At pounds 40,000 per annum - the sum guaranteed by the promotional deal signed last Thursday - mistakes like that can be costly. If England's players felt the strain of a nation's expectations on them in the past, the burden now will be close to intolerable.
As much as the honourable company of old flatulants may mourn the demise of amateurism, those of us for whom national representation was an honour and a privilege, but who were made to suffer for our art, would have to own up to a sneaking envy for players today. We would have jumped at the chance of making something out of the game instead of having to sell the MG Midget or the Morris Minor to go on tour.
The question is, how much would you be prepared to pay to watch the top players? Almost any hardship was worth enduring to witness a Gerald Davies side- step or Barry John's ethereal running.

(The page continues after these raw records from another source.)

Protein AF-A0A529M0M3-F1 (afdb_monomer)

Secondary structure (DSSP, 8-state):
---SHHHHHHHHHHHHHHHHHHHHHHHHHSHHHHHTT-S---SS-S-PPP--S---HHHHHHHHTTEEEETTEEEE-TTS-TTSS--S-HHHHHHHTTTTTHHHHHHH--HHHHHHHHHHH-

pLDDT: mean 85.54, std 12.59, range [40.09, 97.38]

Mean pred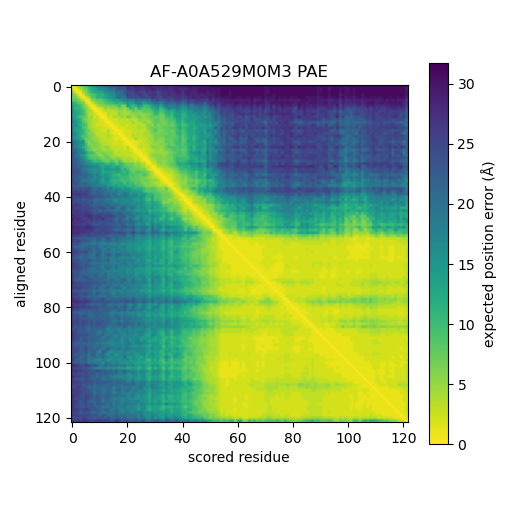icted aligned error: 12.43 Å

Foldseek 3Di:
DDDDPPPVVVVVVVVVVVVCVVVVVCVCVDVVVVVVVPDDDPPDDPDDDDDPDDAALVQLVCVLQQWHCFPNDIDRDVPPQPVPDDDVDPRRVCRLVVCPNLSSLVVNVDPSSVVSSVVNVD

Radius of gyration: 27.65 Å; Cα contacts (8 Å, |Δi|>4): 82; chains: 1; bounding box: 46×38×80 Å

Structure (mmCIF, N/CA/C/O backbone):
data_AF-A0A529M0M3-F1
#
_entry.id   AF-A0A529M0M3-F1
#
loop_
_atom_site.group_PDB
_atom_site.id
_atom_site.type_symbol
_atom_site.label_atom_id
_atom_site.label_alt_id
_atom_site.label_comp_id
_atom_site.label_asym_id
_atom_site.label_entity_id
_atom_site.label_seq_id
_atom_site.pdbx_PDB_ins_code
_atom_site.Cartn_x
_atom_site.Cartn_y
_atom_site.Cartn_z
_atom_site.occupancy
_atom_site.B_iso_or_equiv
_atom_site.auth_seq_id
_atom_site.auth_comp_id
_atom_site.auth_asym_id
_atom_site.auth_atom_id
_atom_site.pdbx_PDB_model_num
ATOM 1 N N . MET A 1 1 ? 26.910 15.872 -68.117 1.00 40.09 1 MET A N 1
ATOM 2 C CA . MET A 1 1 ? 26.667 14.496 -67.618 1.00 40.09 1 MET A CA 1
ATOM 3 C C . MET A 1 1 ? 27.523 14.227 -66.370 1.00 40.09 1 MET A C 1
ATOM 5 O O . MET A 1 1 ? 28.421 13.402 -66.422 1.00 40.09 1 MET A O 1
ATOM 9 N N . ALA A 1 2 ? 27.318 14.948 -65.258 1.00 46.69 2 ALA A N 1
ATOM 10 C CA . ALA A 1 2 ? 28.215 14.839 -64.095 1.00 46.69 2 ALA A CA 1
ATOM 11 C C . ALA A 1 2 ? 27.516 15.149 -62.759 1.00 46.69 2 ALA A C 1
ATOM 13 O O . ALA A 1 2 ? 27.912 16.075 -62.072 1.00 46.69 2 ALA A O 1
ATOM 14 N N . LEU A 1 3 ? 26.467 14.405 -62.383 1.00 51.00 3 LEU A N 1
ATOM 15 C CA . LEU A 1 3 ? 25.850 14.515 -61.044 1.00 51.00 3 LEU A CA 1
ATOM 16 C C . LEU A 1 3 ? 25.254 13.179 -60.549 1.00 51.00 3 LEU A C 1
ATOM 18 O O . LEU A 1 3 ? 24.166 13.153 -59.986 1.00 51.00 3 LEU A O 1
ATOM 22 N N . VAL A 1 4 ? 25.940 12.046 -60.752 1.00 52.72 4 VAL A N 1
ATOM 23 C CA . VAL A 1 4 ? 25.445 10.734 -60.259 1.00 52.72 4 VAL A CA 1
ATOM 24 C C . VAL A 1 4 ? 26.357 10.103 -59.196 1.00 52.72 4 VAL A C 1
ATOM 26 O O . VAL A 1 4 ? 25.896 9.299 -58.395 1.00 52.72 4 VAL A O 1
ATOM 29 N N . ALA A 1 5 ? 27.623 10.522 -59.082 1.00 55.72 5 ALA A N 1
ATOM 30 C CA . ALA A 1 5 ? 28.580 9.893 -58.163 1.00 55.72 5 ALA A CA 1
ATOM 31 C C . ALA A 1 5 ? 28.455 10.330 -56.683 1.00 55.72 5 ALA A C 1
ATOM 33 O O . ALA A 1 5 ? 28.848 9.583 -55.793 1.00 55.72 5 ALA A O 1
ATOM 34 N N . GLY A 1 6 ? 27.908 11.519 -56.392 1.00 57.94 6 GLY A N 1
ATOM 35 C CA . GLY A 1 6 ? 27.884 12.081 -55.028 1.00 57.94 6 GLY A CA 1
ATOM 36 C C . GLY A 1 6 ? 26.727 11.609 -54.134 1.00 57.94 6 GLY A C 1
ATOM 37 O O . GLY A 1 6 ? 26.836 11.639 -52.908 1.00 57.94 6 GLY A O 1
ATOM 38 N N . ASN A 1 7 ? 25.617 11.158 -54.727 1.00 62.22 7 ASN A N 1
ATOM 39 C CA . ASN A 1 7 ? 24.416 10.769 -53.979 1.00 62.22 7 ASN A CA 1
ATOM 40 C C . ASN A 1 7 ? 24.544 9.355 -53.386 1.00 62.22 7 ASN A C 1
ATOM 42 O O . ASN A 1 7 ? 24.138 9.085 -52.255 1.00 62.22 7 ASN A O 1
ATOM 46 N N . THR A 1 8 ? 25.194 8.462 -54.126 1.00 64.94 8 THR A N 1
ATOM 47 C CA . THR A 1 8 ? 25.375 7.053 -53.772 1.00 64.94 8 THR A CA 1
ATOM 48 C C . THR A 1 8 ? 26.193 6.907 -52.489 1.00 64.94 8 THR A C 1
ATOM 50 O O . THR A 1 8 ? 25.811 6.156 -51.596 1.00 64.94 8 THR A O 1
ATOM 53 N N . THR A 1 9 ? 27.260 7.690 -52.324 1.00 73.56 9 THR A N 1
ATOM 54 C CA . THR A 1 9 ? 28.149 7.639 -51.148 1.00 73.56 9 THR A CA 1
ATOM 55 C C . THR A 1 9 ? 27.436 8.058 -49.856 1.00 73.56 9 THR A C 1
ATOM 57 O O . THR A 1 9 ? 27.614 7.443 -48.801 1.00 73.56 9 THR A O 1
ATOM 60 N N . ARG A 1 10 ? 26.560 9.069 -49.924 1.00 72.69 10 ARG A N 1
ATOM 61 C CA . ARG A 1 10 ? 25.718 9.481 -48.786 1.00 72.69 10 ARG A CA 1
ATOM 62 C C . ARG A 1 10 ? 24.647 8.444 -48.446 1.00 72.69 10 ARG A C 1
ATOM 64 O O . ARG A 1 10 ? 24.406 8.184 -47.271 1.00 72.69 10 ARG A O 1
ATOM 71 N N . LEU A 1 11 ? 24.040 7.812 -49.445 1.00 78.50 11 LEU A N 1
ATOM 72 C CA . LEU A 1 11 ? 23.058 6.751 -49.212 1.00 78.50 11 LEU A CA 1
ATOM 73 C C . LEU A 1 11 ? 23.704 5.518 -48.566 1.00 78.50 11 LEU A C 1
ATOM 75 O O . LEU A 1 11 ? 23.195 5.017 -47.564 1.00 78.50 11 LEU A O 1
ATOM 79 N N . TRP A 1 12 ? 24.869 5.086 -49.054 1.00 79.50 12 TRP A N 1
ATOM 80 C CA . TRP A 1 12 ? 25.599 3.947 -48.488 1.00 79.50 12 TRP A CA 1
ATOM 81 C C . TRP A 1 12 ? 26.039 4.177 -47.041 1.00 79.50 12 TRP A C 1
ATOM 83 O O . TRP A 1 12 ? 25.937 3.272 -46.214 1.00 79.50 12 TRP A O 1
ATOM 93 N N . THR A 1 13 ? 26.461 5.395 -46.696 1.00 84.75 13 THR A N 1
ATOM 94 C CA . THR A 1 13 ? 26.824 5.730 -45.309 1.00 84.75 13 THR A CA 1
ATOM 95 C C . THR A 1 13 ? 25.616 5.738 -44.370 1.00 84.75 13 THR A C 1
ATOM 97 O O . THR A 1 13 ? 25.727 5.273 -43.233 1.00 84.75 13 THR A O 1
ATOM 100 N N . LEU A 1 14 ? 24.443 6.187 -44.828 1.00 80.69 14 LEU A N 1
ATOM 101 C CA . LEU A 1 14 ? 23.207 6.125 -44.041 1.00 80.69 14 LEU A CA 1
ATOM 102 C C . LEU A 1 14 ? 22.707 4.686 -43.861 1.00 80.69 14 LEU A C 1
ATOM 104 O O . LEU A 1 14 ? 22.353 4.299 -42.745 1.00 80.69 14 LEU A O 1
ATOM 108 N N . VAL A 1 15 ? 22.752 3.875 -44.922 1.00 86.62 15 VAL A N 1
ATOM 109 C CA . VAL A 1 15 ? 22.404 2.447 -44.869 1.00 86.62 15 VAL A CA 1
ATOM 110 C C . VAL A 1 15 ? 23.330 1.705 -43.905 1.00 86.62 15 VAL A C 1
ATOM 112 O O . VAL A 1 15 ? 22.849 0.998 -43.019 1.00 86.62 15 VAL A O 1
ATOM 115 N N . ALA A 1 16 ? 24.645 1.924 -43.996 1.00 87.75 16 ALA A N 1
ATOM 116 C CA . ALA A 1 16 ? 25.616 1.327 -43.082 1.00 87.75 16 ALA A CA 1
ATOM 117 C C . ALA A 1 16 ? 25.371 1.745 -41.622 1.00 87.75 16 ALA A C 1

Not so long ago one relished the prospect of watching Guscott and Carling in tandem or Gary Armstrong's one-man exhibition of skill and guts. Alas, the fear of losing has so overtaken the joy of playing in this part of the rugby world that the game is producing fewer and fewer individuals capable of firing the imagination.

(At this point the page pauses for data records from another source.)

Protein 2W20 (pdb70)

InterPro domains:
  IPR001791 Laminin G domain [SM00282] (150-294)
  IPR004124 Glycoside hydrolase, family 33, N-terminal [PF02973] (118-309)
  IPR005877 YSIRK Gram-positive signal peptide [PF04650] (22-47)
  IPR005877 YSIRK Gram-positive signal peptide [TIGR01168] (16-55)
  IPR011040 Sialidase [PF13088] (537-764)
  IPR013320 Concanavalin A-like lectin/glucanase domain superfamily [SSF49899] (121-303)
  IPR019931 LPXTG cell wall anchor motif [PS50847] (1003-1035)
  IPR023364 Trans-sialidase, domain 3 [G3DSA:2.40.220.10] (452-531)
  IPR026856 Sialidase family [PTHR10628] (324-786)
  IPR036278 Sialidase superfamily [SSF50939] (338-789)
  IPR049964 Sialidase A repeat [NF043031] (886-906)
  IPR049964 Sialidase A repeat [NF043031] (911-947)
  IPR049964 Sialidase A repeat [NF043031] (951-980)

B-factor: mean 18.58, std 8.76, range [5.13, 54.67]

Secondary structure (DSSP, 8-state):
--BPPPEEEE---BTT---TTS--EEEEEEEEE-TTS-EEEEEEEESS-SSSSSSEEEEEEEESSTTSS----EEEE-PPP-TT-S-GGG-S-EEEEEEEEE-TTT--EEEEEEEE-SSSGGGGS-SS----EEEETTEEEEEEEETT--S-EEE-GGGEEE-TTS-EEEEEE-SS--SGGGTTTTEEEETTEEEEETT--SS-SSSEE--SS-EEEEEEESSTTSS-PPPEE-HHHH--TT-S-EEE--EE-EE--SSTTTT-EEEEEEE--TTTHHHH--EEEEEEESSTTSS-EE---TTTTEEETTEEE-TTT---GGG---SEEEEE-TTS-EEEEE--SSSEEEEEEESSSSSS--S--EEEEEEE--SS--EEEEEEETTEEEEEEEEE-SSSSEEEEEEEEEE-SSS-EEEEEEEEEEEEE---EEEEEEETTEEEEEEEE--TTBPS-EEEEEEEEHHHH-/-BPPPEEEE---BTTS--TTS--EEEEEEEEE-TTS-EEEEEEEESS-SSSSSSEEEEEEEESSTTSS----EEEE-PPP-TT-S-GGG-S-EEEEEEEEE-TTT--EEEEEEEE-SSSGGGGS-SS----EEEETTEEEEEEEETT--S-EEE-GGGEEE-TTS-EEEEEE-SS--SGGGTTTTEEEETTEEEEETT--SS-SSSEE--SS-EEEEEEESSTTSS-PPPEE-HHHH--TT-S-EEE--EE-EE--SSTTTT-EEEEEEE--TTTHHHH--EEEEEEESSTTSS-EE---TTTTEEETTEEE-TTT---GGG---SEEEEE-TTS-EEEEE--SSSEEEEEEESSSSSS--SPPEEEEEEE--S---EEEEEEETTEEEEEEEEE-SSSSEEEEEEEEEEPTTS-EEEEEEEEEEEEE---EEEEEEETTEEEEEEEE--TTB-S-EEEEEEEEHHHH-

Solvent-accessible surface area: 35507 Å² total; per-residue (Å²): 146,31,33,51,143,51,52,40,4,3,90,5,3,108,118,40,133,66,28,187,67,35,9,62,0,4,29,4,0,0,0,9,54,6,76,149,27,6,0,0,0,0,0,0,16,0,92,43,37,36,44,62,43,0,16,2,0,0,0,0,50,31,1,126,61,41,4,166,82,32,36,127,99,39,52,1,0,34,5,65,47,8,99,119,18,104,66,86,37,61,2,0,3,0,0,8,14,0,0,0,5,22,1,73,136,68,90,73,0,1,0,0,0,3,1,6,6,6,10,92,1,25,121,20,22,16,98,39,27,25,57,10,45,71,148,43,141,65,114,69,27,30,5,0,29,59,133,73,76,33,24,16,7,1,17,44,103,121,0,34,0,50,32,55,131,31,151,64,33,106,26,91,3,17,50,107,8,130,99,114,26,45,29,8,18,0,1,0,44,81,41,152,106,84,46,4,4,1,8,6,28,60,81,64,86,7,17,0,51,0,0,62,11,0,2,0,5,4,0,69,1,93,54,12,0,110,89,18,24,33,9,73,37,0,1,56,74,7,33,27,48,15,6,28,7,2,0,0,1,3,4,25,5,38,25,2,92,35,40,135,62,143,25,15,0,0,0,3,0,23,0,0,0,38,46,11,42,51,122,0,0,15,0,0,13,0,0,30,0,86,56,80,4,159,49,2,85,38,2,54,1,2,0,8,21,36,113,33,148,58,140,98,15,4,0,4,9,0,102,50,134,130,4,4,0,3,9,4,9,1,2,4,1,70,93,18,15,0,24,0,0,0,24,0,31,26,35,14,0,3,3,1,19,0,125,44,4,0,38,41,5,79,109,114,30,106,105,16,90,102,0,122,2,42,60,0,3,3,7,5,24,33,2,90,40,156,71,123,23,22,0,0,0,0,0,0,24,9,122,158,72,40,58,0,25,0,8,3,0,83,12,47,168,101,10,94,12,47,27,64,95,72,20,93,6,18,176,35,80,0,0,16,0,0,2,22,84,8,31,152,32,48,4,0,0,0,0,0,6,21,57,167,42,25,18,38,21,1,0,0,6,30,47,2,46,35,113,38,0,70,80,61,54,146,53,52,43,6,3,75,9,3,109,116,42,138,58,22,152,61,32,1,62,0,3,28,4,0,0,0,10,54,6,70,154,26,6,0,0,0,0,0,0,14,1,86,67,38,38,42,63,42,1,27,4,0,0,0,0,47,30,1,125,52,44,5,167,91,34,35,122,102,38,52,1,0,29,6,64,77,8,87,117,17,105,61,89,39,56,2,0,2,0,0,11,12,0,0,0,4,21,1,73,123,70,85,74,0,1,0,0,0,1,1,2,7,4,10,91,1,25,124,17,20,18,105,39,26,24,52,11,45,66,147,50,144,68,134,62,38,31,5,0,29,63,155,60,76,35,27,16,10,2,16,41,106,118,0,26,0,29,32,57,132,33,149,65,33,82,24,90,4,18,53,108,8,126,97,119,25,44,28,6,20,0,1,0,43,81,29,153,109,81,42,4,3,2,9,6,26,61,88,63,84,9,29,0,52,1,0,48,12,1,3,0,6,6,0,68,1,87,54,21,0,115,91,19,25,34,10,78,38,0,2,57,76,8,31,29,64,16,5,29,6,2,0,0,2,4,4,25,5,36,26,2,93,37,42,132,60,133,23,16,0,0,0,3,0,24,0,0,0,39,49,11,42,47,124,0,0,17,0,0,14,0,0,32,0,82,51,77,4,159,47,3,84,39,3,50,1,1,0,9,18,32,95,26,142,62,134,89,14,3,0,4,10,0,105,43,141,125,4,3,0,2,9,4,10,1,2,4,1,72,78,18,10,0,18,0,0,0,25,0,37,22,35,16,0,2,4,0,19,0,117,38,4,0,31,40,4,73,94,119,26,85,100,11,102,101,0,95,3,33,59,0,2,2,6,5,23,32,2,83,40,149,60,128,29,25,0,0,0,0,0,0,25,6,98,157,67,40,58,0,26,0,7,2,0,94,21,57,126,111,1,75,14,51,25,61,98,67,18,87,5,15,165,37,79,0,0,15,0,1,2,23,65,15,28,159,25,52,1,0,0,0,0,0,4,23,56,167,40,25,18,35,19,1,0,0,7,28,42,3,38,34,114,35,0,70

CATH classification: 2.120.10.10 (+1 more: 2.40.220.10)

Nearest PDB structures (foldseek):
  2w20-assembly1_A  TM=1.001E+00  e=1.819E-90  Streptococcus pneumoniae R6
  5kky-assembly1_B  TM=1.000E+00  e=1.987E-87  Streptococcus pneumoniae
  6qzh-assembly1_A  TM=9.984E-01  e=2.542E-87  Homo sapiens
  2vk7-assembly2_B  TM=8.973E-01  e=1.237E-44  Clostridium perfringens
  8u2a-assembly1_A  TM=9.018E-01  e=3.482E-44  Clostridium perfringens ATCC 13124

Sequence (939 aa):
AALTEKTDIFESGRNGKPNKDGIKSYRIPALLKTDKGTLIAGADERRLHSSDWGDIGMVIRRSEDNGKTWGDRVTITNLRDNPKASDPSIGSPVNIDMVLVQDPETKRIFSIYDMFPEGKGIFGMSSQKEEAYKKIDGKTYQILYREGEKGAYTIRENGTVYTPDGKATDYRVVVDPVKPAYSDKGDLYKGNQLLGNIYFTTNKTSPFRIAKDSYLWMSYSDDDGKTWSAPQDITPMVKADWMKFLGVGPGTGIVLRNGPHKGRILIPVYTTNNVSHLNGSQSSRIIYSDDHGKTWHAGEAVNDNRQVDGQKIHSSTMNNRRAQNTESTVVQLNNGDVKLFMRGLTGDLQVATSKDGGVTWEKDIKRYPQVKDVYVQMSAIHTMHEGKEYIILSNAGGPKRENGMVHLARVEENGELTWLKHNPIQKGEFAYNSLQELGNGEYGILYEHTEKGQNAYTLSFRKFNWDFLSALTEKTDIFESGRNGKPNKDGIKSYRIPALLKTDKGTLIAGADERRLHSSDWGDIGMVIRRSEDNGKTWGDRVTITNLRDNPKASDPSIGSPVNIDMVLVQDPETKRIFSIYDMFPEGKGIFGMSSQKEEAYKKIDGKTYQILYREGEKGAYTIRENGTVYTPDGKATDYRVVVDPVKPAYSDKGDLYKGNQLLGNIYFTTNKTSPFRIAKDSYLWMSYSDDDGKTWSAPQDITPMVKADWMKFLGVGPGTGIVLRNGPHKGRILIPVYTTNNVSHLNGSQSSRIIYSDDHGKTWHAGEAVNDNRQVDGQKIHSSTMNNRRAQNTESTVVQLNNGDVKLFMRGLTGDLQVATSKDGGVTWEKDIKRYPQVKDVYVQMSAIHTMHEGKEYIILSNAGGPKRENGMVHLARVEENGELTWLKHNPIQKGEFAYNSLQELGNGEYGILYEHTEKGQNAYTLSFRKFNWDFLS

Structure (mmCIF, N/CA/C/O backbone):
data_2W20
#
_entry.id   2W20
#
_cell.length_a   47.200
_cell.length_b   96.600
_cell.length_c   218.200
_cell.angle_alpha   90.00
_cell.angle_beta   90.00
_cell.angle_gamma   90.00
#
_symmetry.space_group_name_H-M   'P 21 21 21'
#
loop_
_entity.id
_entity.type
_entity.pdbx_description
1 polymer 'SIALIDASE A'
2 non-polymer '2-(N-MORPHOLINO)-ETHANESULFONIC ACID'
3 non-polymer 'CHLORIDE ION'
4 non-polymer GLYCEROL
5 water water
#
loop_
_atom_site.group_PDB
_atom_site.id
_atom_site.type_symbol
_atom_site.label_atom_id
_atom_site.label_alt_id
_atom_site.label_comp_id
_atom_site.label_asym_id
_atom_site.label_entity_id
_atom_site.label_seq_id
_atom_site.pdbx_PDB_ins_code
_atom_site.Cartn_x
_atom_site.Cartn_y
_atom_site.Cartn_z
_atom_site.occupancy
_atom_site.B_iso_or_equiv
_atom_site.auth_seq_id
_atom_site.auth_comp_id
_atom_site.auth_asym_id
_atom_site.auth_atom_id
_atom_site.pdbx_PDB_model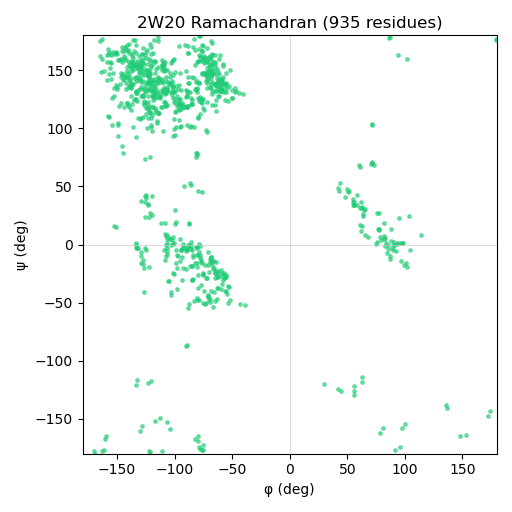_num
ATOM 1 N N . ALA A 1 1 ? 4.529 -36.715 -78.005 1.00 36.04 321 ALA A N 1
ATOM 2 C CA . ALA A 1 1 ? 4.165 -35.759 -76.962 1.00 31.54 321 ALA A CA 1
ATOM 3 C C . ALA A 1 1 ? 5.336 -35.471 -76.025 1.00 28.90 321 ALA A C 1
ATOM 4 O O . ALA A 1 1 ? 6.183 -36.334 -75.782 1.00 34.07 321 ALA A O 1
ATOM 6 N N . ALA A 1 2 ? 5.372 -34.250 -75.501 1.00 23.91 322 ALA A N 1
ATOM 7 C CA . ALA A 1 2 ? 6.436 -33.826 -74.601 1.00 18.49 322 ALA A CA 1
ATOM 8 C C . ALA A 1 2 ? 5.932 -33.787 -73.154 1.00 17.20 322 ALA A C 1
ATOM 9 O O . ALA A 1 2 ? 6.646 -33.360 -72.245 1.00 15.78 322 ALA A O 1
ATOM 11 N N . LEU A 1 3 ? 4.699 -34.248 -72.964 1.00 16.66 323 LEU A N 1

And while the duty to win remains paramount, the need to entertain will become increasingly important. Few businesses are more brutally competitive than entertainment, and the reality is that rugby union at all levels in the British Isles is dispiritingly dull.
Because of the ever-present threat from rival football codes, the union game in New Zealand and Australia has perforce become more spectator-friendly.
The All Blacks, very probably the best team in the World Cup and undeniably the most entertaining, did not just embrace the running game for the six weeks of the competition. That is the game they play every week for their clubs and provinces, the game that is being taught in colleges, schools and kindergartens. It is the game that we must adopt if rugby union is to make it as a professional sport.
Of infinitely greater concern is whether the financial incentives will significantly increase the numbers operating in that most lethal of all minorities, the psychopathic tendency. Those lunatic few inhabiting the game's underworld without scruples, who would cheerfully sell their grannies into slavery, now have a new charter for chicanery.
In no other game I can think of does play continue when the ball is hidden from view. Certainly not in rugby league or American football, where the ball is never out of the referee's sight. But in union the rucks, maul, and scrum provide a safe haven for evil- doers whose fibre is too weak to withstand the smallest temptation, let alone one involving substantial remuneration.
Rugby union will quickly discover that there is more to the change of status than the mere deletion of a word from the law-book. The change will be slow and painful. For the players, however, the future looks bright, although there may be times when they will regret surrendering the amateur's most prized possession - freedom of choice.
Not that it always went according to plan. Gordon Macdonald, the erstwhile London Scottish full-back, summoned by Scotland to Argentina in 1969 as a replacement on what was a bloody and brutal tour, arrived in Buenos Aires without his boots. "I would never have come," he protested to an apoplectic management, "if I'd known I'd be asked to play."